Taking the line with "ATOM 2 C CA" as the first and the line with "ATOM 22 O O" as the last, set down exactly every line in that range from the entries below, and no more.

════════════════

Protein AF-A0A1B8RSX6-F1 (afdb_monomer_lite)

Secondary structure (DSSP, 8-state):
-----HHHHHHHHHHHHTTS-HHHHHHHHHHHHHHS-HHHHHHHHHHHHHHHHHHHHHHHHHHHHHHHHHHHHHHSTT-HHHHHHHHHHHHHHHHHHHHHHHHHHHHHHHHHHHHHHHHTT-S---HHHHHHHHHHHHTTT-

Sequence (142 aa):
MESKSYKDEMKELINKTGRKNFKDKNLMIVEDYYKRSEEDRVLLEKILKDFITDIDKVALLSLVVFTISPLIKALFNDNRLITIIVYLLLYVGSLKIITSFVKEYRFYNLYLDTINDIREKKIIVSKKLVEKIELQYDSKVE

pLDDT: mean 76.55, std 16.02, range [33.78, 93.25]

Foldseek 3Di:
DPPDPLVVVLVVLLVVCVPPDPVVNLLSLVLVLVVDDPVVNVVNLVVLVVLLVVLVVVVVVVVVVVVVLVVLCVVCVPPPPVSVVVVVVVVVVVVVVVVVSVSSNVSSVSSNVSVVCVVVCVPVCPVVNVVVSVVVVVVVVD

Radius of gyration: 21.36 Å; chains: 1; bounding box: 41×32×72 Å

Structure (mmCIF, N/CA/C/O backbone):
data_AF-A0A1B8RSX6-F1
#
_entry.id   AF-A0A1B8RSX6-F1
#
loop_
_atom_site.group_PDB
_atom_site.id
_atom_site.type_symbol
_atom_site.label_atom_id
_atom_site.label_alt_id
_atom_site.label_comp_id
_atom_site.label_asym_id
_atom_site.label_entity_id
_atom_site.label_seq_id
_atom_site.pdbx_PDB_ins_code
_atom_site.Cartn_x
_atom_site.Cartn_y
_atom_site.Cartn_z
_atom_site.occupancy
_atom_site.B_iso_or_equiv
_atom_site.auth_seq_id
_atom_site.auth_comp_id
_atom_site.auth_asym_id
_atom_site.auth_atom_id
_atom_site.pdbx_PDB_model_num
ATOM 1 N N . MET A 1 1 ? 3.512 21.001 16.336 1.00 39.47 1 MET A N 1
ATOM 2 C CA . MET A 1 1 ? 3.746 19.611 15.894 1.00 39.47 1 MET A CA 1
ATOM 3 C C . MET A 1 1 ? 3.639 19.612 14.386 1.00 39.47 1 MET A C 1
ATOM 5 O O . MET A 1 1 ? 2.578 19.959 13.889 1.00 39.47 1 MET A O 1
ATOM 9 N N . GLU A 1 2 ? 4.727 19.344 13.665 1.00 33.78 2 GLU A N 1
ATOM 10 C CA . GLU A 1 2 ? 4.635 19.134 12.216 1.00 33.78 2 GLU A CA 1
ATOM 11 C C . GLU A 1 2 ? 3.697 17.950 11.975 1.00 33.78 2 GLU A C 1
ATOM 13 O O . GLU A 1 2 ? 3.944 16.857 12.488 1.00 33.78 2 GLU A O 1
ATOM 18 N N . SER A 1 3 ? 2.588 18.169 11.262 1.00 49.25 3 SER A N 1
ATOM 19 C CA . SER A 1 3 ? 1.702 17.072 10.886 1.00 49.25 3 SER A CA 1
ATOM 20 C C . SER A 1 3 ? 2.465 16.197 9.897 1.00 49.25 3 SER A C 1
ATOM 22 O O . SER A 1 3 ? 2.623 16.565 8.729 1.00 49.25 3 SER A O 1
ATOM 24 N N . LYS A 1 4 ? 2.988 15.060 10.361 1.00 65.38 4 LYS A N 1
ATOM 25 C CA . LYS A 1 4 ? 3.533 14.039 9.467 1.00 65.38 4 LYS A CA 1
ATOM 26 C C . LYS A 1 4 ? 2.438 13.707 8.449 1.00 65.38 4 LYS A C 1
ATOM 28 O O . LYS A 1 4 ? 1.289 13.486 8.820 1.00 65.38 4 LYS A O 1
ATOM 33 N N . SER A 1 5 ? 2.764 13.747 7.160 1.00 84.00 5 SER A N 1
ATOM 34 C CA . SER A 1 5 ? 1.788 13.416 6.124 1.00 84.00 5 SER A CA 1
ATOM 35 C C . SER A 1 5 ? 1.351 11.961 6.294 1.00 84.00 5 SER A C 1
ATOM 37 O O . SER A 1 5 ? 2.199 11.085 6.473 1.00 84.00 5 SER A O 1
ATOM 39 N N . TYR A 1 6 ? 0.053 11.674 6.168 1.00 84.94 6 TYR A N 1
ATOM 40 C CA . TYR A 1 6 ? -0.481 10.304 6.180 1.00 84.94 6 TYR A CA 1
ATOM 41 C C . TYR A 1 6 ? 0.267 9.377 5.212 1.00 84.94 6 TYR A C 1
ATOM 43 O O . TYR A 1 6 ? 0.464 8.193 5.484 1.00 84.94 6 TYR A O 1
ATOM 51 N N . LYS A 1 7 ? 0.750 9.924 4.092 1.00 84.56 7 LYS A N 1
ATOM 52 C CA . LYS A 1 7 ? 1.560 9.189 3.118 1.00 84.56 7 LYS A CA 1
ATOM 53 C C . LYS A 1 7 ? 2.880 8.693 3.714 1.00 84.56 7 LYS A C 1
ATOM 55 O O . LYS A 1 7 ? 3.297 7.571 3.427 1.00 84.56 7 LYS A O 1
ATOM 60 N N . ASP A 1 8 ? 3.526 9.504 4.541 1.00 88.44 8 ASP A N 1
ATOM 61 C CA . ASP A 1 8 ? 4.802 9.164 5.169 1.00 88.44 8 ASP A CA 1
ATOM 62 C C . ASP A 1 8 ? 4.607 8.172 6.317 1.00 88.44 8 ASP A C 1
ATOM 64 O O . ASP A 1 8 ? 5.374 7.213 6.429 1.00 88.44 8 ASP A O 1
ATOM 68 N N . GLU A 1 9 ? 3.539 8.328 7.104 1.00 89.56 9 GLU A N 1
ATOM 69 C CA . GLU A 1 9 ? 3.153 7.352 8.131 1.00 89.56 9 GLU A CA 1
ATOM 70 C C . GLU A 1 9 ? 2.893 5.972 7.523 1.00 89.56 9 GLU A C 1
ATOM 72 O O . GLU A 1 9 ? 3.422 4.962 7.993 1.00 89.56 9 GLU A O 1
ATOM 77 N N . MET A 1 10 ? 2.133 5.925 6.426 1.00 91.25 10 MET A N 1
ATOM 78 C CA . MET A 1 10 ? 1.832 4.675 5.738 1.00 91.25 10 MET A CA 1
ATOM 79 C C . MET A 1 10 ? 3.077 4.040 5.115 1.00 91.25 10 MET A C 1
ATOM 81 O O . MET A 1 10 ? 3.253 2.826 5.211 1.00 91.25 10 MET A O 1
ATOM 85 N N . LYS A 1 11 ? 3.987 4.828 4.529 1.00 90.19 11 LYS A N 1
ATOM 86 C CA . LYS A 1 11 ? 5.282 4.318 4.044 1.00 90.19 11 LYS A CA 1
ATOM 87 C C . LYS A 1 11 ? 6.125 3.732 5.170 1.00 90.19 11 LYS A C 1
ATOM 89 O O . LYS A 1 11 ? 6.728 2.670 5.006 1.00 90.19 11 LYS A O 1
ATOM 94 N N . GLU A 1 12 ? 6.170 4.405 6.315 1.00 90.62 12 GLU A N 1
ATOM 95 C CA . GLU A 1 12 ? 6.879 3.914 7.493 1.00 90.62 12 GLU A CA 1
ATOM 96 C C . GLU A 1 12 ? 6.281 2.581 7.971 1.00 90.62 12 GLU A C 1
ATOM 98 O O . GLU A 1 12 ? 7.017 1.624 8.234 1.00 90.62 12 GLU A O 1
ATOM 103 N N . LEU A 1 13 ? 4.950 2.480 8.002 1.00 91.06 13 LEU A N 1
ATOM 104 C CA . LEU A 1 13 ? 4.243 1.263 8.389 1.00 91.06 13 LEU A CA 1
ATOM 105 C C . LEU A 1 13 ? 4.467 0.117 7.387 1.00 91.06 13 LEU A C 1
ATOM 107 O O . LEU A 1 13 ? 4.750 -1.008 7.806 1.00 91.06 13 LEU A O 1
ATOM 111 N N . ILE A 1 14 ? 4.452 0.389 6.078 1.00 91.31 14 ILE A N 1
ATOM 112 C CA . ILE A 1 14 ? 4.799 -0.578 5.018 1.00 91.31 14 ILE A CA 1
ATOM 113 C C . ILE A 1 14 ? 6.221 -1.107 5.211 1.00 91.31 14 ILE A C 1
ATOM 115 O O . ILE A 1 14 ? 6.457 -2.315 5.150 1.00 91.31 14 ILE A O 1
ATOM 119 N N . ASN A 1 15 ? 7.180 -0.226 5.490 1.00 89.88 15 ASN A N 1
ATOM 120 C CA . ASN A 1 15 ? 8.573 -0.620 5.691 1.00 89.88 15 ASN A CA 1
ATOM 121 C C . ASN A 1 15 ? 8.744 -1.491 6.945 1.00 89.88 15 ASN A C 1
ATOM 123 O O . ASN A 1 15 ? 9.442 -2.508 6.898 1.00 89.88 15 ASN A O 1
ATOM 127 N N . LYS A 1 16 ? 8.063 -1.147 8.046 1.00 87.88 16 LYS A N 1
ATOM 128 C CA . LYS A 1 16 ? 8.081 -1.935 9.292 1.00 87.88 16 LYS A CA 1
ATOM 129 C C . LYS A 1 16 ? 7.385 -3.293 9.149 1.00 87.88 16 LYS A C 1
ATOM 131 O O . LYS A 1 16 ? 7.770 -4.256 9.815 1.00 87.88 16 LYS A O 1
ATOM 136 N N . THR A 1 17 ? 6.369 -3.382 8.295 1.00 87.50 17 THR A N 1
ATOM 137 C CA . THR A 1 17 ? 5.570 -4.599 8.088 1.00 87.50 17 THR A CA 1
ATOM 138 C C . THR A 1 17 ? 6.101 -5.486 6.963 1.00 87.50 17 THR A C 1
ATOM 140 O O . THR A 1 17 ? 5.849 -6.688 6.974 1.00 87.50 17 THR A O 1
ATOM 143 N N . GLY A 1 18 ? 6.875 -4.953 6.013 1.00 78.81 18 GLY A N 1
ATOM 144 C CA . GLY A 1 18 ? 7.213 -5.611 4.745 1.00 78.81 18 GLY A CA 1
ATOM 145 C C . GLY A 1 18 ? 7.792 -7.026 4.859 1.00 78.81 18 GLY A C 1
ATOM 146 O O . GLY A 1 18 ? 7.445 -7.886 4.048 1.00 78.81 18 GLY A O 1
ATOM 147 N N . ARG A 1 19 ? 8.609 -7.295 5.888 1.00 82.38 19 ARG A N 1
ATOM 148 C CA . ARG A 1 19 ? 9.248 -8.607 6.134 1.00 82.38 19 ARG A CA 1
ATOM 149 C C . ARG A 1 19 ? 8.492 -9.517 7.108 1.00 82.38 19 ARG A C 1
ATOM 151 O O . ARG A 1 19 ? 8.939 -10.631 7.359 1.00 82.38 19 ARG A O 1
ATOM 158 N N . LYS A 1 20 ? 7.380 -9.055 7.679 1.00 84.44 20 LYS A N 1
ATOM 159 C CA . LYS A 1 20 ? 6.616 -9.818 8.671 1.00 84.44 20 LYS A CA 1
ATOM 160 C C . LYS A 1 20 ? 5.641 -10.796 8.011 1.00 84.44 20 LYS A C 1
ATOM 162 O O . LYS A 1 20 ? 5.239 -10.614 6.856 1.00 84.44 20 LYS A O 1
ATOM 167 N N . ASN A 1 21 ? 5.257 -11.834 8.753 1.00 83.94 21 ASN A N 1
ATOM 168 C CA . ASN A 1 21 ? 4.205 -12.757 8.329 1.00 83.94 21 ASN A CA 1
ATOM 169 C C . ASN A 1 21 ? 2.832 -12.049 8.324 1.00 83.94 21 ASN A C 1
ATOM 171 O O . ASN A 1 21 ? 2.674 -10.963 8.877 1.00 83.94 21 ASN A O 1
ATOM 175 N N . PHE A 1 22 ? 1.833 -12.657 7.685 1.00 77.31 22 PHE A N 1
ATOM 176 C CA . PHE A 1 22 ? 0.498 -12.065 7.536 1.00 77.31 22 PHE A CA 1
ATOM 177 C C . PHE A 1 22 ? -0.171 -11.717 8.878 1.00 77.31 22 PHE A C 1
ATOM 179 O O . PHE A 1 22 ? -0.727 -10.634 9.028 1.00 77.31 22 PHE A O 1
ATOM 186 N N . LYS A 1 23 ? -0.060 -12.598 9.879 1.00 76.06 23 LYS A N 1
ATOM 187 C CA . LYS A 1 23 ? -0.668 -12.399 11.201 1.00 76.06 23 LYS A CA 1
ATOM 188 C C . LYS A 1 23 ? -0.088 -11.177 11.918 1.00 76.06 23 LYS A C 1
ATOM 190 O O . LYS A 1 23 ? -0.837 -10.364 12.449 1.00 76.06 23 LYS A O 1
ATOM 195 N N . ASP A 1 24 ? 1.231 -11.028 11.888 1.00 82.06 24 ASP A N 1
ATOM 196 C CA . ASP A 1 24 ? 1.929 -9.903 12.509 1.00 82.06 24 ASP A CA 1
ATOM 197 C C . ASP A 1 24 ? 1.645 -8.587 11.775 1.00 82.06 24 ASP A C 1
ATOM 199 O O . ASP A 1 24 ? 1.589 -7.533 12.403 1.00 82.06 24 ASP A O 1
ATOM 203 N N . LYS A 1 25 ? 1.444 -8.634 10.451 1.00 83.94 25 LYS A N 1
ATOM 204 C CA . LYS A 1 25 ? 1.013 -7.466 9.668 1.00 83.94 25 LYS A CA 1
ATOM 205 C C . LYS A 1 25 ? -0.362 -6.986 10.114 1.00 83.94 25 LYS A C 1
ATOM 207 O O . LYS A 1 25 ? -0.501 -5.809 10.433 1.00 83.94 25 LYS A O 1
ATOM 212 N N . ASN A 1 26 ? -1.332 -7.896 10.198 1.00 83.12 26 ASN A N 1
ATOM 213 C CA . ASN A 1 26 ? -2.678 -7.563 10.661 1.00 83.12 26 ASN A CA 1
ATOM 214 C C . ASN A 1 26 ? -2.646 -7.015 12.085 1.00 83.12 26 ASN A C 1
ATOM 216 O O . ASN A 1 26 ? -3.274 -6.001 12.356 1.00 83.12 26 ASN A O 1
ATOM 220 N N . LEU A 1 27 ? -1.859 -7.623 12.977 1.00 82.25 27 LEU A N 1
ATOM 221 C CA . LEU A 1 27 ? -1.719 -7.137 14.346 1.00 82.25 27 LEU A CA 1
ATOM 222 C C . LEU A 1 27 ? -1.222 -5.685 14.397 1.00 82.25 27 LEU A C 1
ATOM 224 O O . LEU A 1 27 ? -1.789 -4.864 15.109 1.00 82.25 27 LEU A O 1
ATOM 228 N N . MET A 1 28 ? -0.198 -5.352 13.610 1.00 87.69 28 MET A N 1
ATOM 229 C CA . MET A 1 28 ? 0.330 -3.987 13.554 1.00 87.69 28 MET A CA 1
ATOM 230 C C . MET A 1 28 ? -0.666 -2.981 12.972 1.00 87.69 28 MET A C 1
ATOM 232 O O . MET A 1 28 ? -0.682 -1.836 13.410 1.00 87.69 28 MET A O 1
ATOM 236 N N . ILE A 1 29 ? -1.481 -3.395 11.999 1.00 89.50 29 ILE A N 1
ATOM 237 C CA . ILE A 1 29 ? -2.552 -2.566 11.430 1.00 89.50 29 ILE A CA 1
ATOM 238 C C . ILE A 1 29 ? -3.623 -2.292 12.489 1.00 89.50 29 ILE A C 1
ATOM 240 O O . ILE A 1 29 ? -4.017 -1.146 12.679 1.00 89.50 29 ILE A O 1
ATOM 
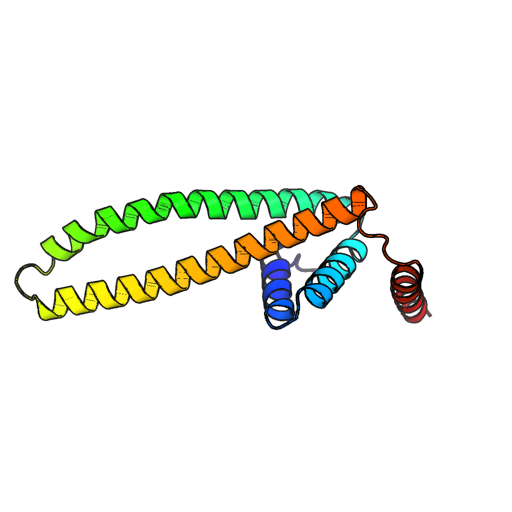244 N N . VAL A 1 30 ? -4.048 -3.329 13.217 1.00 86.19 30 VAL A N 1
ATOM 245 C CA . VAL A 1 30 ? -5.008 -3.207 14.323 1.00 86.19 30 VAL A CA 1
ATOM 246 C C . VAL A 1 30 ? -4.471 -2.239 15.383 1.00 86.19 30 VAL A C 1
ATOM 248 O O . VAL A 1 30 ? -5.170 -1.312 15.781 1.00 86.19 30 VAL A O 1
ATOM 251 N N . GLU A 1 31 ? -3.218 -2.410 15.809 1.00 86.38 31 GLU A N 1
ATOM 252 C CA . GLU A 1 31 ? -2.580 -1.517 16.781 1.00 86.38 31 GLU A CA 1
ATOM 253 C C . GLU A 1 31 ? -2.494 -0.064 16.291 1.00 86.38 31 GLU A C 1
ATOM 255 O O . GLU A 1 31 ? -2.723 0.849 17.079 1.00 86.38 31 GLU A O 1
ATOM 260 N N . ASP A 1 32 ? -2.149 0.170 15.021 1.00 90.06 32 ASP A N 1
ATOM 261 C CA . ASP A 1 32 ? -2.099 1.519 14.440 1.00 90.06 32 ASP A CA 1
ATOM 262 C C . ASP A 1 32 ? -3.491 2.164 14.398 1.00 90.06 32 ASP A C 1
ATOM 264 O O . ASP A 1 32 ? -3.652 3.309 14.815 1.00 90.06 32 ASP A O 1
ATOM 268 N N . TYR A 1 33 ? -4.507 1.409 13.978 1.00 87.88 33 TYR A N 1
ATOM 269 C CA . TYR A 1 33 ? -5.884 1.888 13.893 1.00 87.88 33 TYR A CA 1
ATOM 270 C C . TYR A 1 33 ? -6.441 2.273 15.270 1.00 87.88 33 TYR A C 1
ATOM 272 O O . TYR A 1 33 ? -7.013 3.353 15.434 1.00 87.88 33 TYR A O 1
ATOM 280 N N . TYR A 1 34 ? -6.227 1.439 16.294 1.00 85.12 34 TYR A N 1
ATOM 281 C CA . TYR A 1 34 ? -6.733 1.713 17.642 1.00 85.12 34 TYR A CA 1
ATOM 282 C C . TYR A 1 34 ? -5.986 2.834 18.377 1.00 85.12 34 TYR A C 1
ATOM 284 O O . TYR A 1 34 ? -6.588 3.489 19.225 1.00 85.12 34 TYR A O 1
ATOM 292 N N . LYS A 1 35 ? -4.726 3.121 18.026 1.00 87.62 35 LYS A N 1
ATOM 293 C CA . LYS A 1 35 ? -3.972 4.262 18.585 1.00 87.62 35 LYS A CA 1
ATOM 294 C C . LYS A 1 35 ? -4.497 5.627 18.135 1.00 87.62 35 LYS A C 1
ATOM 296 O O . LYS A 1 35 ? -4.166 6.632 18.755 1.00 87.62 35 LYS A O 1
ATOM 301 N N . ARG A 1 36 ? -5.274 5.676 17.053 1.00 85.00 36 ARG A N 1
ATOM 302 C CA . ARG A 1 36 ? -5.829 6.913 16.489 1.00 85.00 36 ARG A CA 1
ATOM 303 C C . ARG A 1 36 ? -7.157 7.277 17.151 1.00 85.00 36 ARG A C 1
ATOM 305 O O . ARG A 1 36 ? -7.888 6.391 17.607 1.00 85.00 36 ARG A O 1
ATOM 312 N N . SER A 1 37 ? -7.465 8.574 17.167 1.00 86.81 37 SER A N 1
ATOM 313 C CA . SER A 1 37 ? -8.775 9.086 17.579 1.00 86.81 37 SER A CA 1
ATOM 314 C C . SER A 1 37 ? -9.876 8.615 16.618 1.00 86.81 37 SER A C 1
ATOM 316 O O . SER A 1 37 ? -9.597 8.175 15.502 1.00 86.81 37 SER A O 1
ATOM 318 N N . GLU A 1 38 ? -11.140 8.685 17.034 1.00 81.38 38 GLU A N 1
ATOM 319 C CA . GLU A 1 38 ? -12.261 8.282 16.175 1.00 81.38 38 GLU A CA 1
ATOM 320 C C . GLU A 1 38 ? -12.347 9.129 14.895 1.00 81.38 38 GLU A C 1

════════════════

> **OUTPUT**
ATOM 2 C CA . MET A 1 1 ? 3.746 19.611 15.894 1.00 39.47 1 MET A CA 1
ATOM 3 C C . MET A 1 1 ? 3.639 19.612 14.386 1.00 39.47 1 MET A C 1
ATOM 5 O O . MET A 1 1 ? 2.578 19.959 13.889 1.00 39.47 1 MET A O 1
ATOM 9 N N . GLU A 1 2 ? 4.727 19.344 13.665 1.00 33.78 2 GLU A N 1
ATOM 10 C CA . GLU A 1 2 ? 4.635 19.134 12.216 1.00 33.78 2 GLU A CA 1
ATOM 11 C C . GLU A 1 2 ? 3.697 17.950 11.975 1.00 33.78 2 GLU A C 1
ATOM 13 O O . GLU A 1 2 ? 3.944 16.857 12.488 1.00 33.78 2 GLU A O 1
ATOM 18 N N . SER A 1 3 ? 2.588 18.169 11.262 1.00 49.25 3 SER A N 1
ATOM 19 C CA . SER A 1 3 ? 1.702 17.072 10.886 1.00 49.25 3 SER A CA 1
ATOM 20 C C . SER A 1 3 ? 2.465 16.197 9.897 1.00 49.25 3 SER A C 1
ATOM 22 O O . SER A 1 3 ? 2.623 16.565 8.729 1.00 49.25 3 SER A O 1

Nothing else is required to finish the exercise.